Gefühlt hat sich der Schlüssel aufgebogen. Also  auf den Meister warten, der kann’s vielleicht besser. Klar kann er! Er  geht an die Getriebeseite und knack, knack, knack gehen alle Schrauben  auf. Was mich tröstet, er kriegt die anderen auch nicht auf. Wir  beschließen die Aktion abzubrechen, um erst sicherzustellen, dass genug neue Schrauben und Muttern da sind.

Jetzt kam mir die Idee, die  Reifen könnten ja vom vielen stehen unrund laufen. So haben wir die  Reifen vom alten Bus draufgemacht. Die sind genauso alt, aber haben  schon 50TKM gelaufen. Er läuft etwas ruhiger, aber das vibrieren ist  immer noch da.
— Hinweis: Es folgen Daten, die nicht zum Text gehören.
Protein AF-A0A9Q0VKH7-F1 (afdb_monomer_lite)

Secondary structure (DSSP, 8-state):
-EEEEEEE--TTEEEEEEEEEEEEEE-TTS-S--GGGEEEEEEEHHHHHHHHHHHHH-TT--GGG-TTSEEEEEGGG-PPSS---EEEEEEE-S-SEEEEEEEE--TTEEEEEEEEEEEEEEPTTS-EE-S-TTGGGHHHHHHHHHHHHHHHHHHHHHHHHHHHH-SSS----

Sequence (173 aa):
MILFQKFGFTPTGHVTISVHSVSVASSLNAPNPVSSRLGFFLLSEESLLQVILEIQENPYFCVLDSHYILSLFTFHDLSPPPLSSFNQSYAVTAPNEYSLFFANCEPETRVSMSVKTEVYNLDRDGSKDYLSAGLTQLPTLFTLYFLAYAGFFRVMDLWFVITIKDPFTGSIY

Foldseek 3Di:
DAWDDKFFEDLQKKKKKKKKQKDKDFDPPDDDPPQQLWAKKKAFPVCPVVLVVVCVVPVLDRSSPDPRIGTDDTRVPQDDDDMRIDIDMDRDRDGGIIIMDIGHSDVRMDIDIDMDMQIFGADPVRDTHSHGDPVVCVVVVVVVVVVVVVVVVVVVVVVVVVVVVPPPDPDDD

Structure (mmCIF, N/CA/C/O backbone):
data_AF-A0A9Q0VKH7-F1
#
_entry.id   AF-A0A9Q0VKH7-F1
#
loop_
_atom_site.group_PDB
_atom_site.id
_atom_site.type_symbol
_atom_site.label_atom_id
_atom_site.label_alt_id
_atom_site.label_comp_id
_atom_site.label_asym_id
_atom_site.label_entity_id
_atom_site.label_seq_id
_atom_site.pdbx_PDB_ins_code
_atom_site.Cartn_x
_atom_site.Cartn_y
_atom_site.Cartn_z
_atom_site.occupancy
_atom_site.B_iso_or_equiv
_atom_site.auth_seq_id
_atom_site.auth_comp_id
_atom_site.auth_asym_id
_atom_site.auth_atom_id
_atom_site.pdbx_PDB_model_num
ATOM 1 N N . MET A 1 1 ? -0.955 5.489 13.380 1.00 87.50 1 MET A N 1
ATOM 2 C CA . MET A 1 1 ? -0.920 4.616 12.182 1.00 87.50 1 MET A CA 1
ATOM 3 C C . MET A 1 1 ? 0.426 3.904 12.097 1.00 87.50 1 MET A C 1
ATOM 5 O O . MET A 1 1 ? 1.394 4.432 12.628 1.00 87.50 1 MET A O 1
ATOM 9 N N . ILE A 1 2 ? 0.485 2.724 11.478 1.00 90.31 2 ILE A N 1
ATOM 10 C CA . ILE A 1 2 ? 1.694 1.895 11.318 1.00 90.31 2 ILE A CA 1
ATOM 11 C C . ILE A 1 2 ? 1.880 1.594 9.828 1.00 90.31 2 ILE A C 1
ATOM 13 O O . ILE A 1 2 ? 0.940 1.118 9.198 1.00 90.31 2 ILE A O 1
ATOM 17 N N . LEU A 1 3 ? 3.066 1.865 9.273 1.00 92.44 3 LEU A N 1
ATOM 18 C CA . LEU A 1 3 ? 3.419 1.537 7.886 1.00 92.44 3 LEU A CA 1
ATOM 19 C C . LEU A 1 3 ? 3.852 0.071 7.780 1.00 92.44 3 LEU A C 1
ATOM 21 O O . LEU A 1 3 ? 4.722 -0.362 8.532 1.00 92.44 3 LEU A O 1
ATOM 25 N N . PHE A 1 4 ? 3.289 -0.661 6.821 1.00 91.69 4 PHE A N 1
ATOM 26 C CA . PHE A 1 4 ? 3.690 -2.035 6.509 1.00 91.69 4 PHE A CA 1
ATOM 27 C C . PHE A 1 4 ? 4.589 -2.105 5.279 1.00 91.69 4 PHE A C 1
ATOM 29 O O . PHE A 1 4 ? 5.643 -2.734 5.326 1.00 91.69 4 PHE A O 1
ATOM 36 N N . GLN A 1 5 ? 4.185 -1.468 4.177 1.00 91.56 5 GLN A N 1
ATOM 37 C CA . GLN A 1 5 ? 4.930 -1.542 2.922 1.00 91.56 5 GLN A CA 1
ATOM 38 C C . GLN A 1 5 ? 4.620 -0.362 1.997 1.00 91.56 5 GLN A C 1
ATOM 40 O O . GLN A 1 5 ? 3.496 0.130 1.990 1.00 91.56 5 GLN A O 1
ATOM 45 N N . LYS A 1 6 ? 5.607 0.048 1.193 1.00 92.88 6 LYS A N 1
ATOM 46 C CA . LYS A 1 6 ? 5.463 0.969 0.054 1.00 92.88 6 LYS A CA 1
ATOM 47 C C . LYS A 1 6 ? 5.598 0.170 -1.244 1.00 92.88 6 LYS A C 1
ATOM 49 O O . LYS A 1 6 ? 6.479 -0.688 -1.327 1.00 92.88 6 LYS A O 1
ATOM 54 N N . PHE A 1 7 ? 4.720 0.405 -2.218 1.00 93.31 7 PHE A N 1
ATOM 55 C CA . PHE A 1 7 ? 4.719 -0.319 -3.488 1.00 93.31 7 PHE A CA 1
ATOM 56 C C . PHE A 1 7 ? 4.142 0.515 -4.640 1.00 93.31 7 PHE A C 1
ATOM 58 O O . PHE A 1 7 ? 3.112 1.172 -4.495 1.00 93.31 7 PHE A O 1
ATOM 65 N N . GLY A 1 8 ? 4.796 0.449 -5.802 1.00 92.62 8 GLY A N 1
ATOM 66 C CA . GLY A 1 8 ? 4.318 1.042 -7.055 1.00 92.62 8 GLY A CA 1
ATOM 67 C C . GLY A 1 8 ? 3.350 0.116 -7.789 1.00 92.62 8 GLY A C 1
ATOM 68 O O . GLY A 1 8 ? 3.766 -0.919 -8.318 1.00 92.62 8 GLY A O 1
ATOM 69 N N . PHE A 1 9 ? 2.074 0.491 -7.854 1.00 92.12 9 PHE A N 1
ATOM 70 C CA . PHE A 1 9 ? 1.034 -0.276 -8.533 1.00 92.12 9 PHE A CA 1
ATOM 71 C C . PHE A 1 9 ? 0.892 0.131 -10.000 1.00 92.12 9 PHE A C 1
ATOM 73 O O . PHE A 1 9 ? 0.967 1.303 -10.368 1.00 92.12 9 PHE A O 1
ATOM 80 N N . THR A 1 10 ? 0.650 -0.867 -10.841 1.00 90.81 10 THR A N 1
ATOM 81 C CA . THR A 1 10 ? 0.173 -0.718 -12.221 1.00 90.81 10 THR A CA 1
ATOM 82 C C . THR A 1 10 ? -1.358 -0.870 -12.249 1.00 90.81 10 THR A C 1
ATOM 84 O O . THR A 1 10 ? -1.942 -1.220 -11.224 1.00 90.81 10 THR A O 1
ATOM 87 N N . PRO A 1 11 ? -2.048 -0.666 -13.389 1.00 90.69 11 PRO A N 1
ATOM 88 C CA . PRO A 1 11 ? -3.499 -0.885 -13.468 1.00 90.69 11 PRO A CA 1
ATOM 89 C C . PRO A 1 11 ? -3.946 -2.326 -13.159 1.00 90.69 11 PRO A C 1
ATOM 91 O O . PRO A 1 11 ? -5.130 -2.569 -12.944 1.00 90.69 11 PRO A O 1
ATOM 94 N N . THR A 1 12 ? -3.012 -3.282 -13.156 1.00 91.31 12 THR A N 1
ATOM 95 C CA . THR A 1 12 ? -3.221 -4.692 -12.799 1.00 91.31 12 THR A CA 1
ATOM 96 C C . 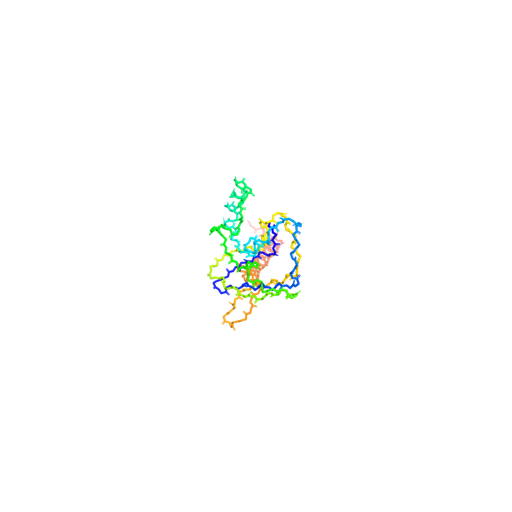THR A 1 12 ? -2.703 -5.009 -11.389 1.00 91.31 12 THR A C 1
ATOM 98 O O . THR A 1 12 ? -2.330 -6.143 -11.088 1.00 91.31 12 THR A O 1
ATOM 101 N N . GLY A 1 13 ? -2.626 -3.993 -10.529 1.00 92.50 13 GLY A N 1
ATOM 102 C CA . GLY A 1 13 ? -2.144 -4.091 -9.161 1.00 92.50 13 GLY A CA 1
ATOM 103 C C . GLY A 1 13 ? -3.107 -4.827 -8.232 1.00 92.50 13 GLY A C 1
ATOM 104 O O . GLY A 1 13 ? -4.323 -4.677 -8.323 1.00 92.50 13 GLY A O 1
ATOM 105 N N . HIS A 1 14 ? -2.564 -5.594 -7.293 1.00 94.12 14 HIS A N 1
ATOM 106 C CA . HIS A 1 14 ? -3.318 -6.318 -6.278 1.00 94.12 14 HIS A CA 1
ATOM 107 C C . HIS A 1 14 ? -2.645 -6.228 -4.909 1.00 94.12 14 HIS A C 1
ATOM 109 O O . HIS A 1 14 ? -1.425 -6.342 -4.767 1.00 94.12 14 HIS A O 1
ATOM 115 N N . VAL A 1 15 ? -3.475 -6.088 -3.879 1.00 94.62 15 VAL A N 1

Wenigstens habe ich die Zeit auf der Grube  genutzt, um das unterm Bus versprühte Zink überzulackieren. Der TÜV Mann muss ja nicht darauf hingewiesen werden, wo alles repariert wurde.
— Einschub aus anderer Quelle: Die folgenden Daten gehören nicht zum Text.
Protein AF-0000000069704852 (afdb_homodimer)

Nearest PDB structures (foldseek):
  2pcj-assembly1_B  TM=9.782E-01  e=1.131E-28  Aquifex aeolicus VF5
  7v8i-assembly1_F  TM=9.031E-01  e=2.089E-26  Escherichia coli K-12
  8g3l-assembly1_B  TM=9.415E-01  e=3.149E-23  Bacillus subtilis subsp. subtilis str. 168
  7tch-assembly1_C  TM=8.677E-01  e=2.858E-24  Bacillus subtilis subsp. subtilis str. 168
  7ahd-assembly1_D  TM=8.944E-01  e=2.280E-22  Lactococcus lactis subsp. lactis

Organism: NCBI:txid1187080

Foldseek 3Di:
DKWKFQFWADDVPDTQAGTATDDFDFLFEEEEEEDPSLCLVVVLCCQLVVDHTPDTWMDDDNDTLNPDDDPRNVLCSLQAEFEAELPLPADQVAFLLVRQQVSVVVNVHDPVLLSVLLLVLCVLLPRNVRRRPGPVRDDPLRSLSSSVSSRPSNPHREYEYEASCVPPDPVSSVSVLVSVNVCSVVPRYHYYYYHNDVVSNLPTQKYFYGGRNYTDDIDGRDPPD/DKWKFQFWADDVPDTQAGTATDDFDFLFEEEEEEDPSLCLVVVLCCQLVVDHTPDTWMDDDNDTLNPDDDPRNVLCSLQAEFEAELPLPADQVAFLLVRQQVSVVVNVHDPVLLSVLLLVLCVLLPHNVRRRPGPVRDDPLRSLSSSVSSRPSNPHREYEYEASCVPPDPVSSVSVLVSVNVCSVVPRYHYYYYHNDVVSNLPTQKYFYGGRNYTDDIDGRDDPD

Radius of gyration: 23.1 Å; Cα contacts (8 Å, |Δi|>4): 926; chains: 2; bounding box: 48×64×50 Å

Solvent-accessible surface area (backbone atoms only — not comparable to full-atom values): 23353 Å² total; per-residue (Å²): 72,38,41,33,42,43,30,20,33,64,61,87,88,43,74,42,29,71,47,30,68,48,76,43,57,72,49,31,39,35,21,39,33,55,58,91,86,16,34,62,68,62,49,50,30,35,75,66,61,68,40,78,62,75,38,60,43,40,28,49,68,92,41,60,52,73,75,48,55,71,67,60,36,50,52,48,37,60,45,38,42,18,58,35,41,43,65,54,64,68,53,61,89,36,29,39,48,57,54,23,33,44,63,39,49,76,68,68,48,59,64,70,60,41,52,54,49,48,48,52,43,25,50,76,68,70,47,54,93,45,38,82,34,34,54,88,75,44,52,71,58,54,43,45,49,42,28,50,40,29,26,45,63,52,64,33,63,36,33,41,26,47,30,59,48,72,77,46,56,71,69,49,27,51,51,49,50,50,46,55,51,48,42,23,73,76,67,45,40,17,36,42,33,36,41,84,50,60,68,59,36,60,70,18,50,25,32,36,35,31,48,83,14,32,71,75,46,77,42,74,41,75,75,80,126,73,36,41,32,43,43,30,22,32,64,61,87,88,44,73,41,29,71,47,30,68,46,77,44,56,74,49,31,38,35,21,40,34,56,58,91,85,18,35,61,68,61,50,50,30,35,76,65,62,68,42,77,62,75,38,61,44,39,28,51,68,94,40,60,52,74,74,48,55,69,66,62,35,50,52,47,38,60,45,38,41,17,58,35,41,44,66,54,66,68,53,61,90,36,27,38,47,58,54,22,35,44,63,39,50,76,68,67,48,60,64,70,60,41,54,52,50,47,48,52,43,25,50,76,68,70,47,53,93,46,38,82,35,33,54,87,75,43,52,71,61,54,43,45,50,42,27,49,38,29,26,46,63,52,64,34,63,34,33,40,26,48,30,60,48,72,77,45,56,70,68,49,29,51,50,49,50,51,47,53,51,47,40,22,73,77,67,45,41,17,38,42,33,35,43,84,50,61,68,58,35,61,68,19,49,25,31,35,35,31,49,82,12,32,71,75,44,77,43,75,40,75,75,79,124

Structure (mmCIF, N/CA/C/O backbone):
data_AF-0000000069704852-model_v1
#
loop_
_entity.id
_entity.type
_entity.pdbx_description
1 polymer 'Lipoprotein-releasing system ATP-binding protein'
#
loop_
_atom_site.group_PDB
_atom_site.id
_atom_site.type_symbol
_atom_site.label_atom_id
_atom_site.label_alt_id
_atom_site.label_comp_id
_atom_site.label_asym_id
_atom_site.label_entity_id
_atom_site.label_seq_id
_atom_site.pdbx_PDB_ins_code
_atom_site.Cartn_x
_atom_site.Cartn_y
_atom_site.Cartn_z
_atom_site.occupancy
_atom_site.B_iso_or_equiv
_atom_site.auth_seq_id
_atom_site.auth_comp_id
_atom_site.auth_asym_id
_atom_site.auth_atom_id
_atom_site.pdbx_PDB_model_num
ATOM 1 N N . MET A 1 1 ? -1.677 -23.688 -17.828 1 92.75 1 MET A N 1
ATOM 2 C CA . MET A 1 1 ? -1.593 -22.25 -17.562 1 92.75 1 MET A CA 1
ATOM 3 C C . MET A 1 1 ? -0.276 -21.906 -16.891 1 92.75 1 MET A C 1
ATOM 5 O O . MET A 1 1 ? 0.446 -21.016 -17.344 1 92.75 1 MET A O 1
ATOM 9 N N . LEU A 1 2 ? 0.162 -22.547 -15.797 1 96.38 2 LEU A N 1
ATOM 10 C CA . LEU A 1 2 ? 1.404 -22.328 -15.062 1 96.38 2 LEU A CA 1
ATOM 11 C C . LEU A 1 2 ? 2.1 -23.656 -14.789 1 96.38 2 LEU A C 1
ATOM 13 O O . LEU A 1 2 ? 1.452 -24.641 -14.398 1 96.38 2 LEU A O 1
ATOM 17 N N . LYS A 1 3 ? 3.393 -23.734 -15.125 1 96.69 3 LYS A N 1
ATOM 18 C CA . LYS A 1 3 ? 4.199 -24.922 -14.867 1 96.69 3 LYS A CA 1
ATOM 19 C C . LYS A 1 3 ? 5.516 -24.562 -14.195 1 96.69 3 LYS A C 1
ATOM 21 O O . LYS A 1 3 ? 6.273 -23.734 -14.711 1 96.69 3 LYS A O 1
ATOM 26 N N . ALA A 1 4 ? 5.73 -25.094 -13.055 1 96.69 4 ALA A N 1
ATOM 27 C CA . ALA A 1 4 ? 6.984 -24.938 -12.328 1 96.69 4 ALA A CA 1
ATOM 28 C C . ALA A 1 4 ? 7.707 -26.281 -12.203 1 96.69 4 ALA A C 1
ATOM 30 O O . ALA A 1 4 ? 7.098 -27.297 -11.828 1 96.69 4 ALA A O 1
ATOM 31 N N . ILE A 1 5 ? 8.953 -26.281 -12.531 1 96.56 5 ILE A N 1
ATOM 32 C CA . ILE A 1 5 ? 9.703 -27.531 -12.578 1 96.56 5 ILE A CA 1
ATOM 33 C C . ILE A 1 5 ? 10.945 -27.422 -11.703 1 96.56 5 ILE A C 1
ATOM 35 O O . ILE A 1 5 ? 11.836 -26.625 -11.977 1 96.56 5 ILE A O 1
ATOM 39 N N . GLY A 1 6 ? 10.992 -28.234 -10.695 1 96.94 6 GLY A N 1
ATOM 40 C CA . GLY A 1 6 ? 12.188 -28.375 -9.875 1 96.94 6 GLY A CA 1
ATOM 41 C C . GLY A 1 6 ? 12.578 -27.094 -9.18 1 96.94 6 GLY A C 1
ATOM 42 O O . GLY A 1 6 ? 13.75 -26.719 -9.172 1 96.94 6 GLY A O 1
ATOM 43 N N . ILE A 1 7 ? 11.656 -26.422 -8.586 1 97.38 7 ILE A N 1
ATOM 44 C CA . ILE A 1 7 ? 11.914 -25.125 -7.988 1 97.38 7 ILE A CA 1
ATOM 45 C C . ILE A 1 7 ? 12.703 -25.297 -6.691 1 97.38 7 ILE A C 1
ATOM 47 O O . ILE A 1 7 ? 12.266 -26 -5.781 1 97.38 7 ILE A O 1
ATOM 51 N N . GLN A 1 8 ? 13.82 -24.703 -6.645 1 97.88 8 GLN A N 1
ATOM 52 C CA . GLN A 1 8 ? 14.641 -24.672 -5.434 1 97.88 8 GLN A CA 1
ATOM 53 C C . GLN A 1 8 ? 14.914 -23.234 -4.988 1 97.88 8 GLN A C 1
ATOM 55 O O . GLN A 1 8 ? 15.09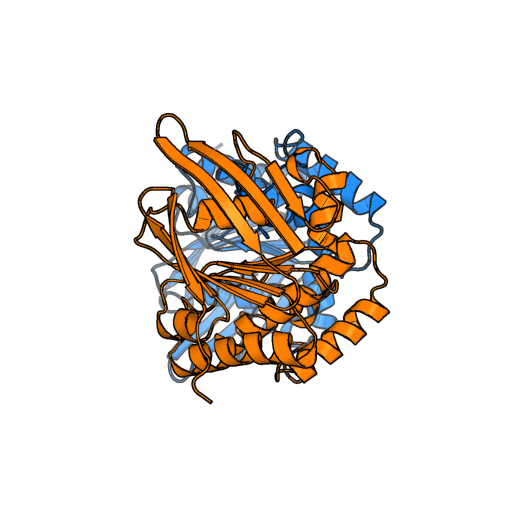4 -22.344 -5.82 1 97.88 8 GLN A O 1
ATOM 60 N N . LYS A 1 9 ? 14.898 -22.984 -3.717 1 97.38 9 LYS A N 1
ATOM 61 C CA . LYS A 1 9 ? 15.18 -21.672 -3.145 1 97.38 9 LYS A CA 1
ATOM 62 C C . LYS A 1 9 ? 15.953 -21.781 -1.837 1 97.38 9 LYS A C 1
ATOM 64 O O . LYS A 1 9 ? 15.617 -22.609 -0.985 1 97.38 9 LYS A O 1
ATOM 69 N N . TYR A 1 10 ? 16.969 -21 -1.769 1 96.38 10 TYR A N 1
ATOM 70 C CA . TYR A 1 10 ? 17.781 -20.906 -0.568 1 96.38 10 TYR A CA 1
ATOM 71 C C . TYR A 1 10 ? 17.766 -19.5 -0.005 1 96.38 10 TYR A C 1
ATOM 73 O O . TYR A 1 10 ? 17.797 -18.516 -0.76 1 96.38 10 TYR A O 1
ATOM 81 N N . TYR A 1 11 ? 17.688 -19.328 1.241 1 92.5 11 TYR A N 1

Zwischenzeitlich hab ich auch noch einen neuen Fehler gefunden. Dass das Standlicht  nicht einzeln schaltbar ist, hab ich ja gewusst. Wenn ich aber das  Deckenlicht über dem Fahrerplatz anmache, geht draußen das Fahrlicht  an.


Das Wochenende drauf ist fürs Haus reserviert. Ich baue  eine komplette Verkleidung um den Freisitz, dass hier im Winter die  Blumen geschätzt untergebracht werden können.


11.10. 2012
Morgens gleich zum TÜV, das H- Gutachten machen lassen.
Hatte mir vorher Termin beim ehemaligen Prüfer geben lassen (Chef der Niederlassung).

Die Standheizung signalisiert mir, dass es ihr bei 0 Grad eigentlich zu kalt ist.
Der Bus springt aber super an.

Beim TÜV war alles ganz easy. Nachdem ich trotz Termin fast ne halbe Stunde  warten musste, gab’s nur nen Bremsentest und ein Besichtigungsrundgang  in der Grube. Der Rest war nur Papierkram.

Weil die  Zulassungsstelle gleich nebenan ist, hab ich versucht, den Bus gleich  umschreiben zu lassen. Leider sind in Hessen die Computer so  programmiert, dass die Eintragung erst am “Geburtstag” eingegeben werden können. Als ob bei 30 Jahren der Monat eine Rolle spielt.

Dann muss es eben noch eineinhalb Wochen warten und der Bus wird erstmal ausgelagert, um
hier die Parksituation zu entstressen.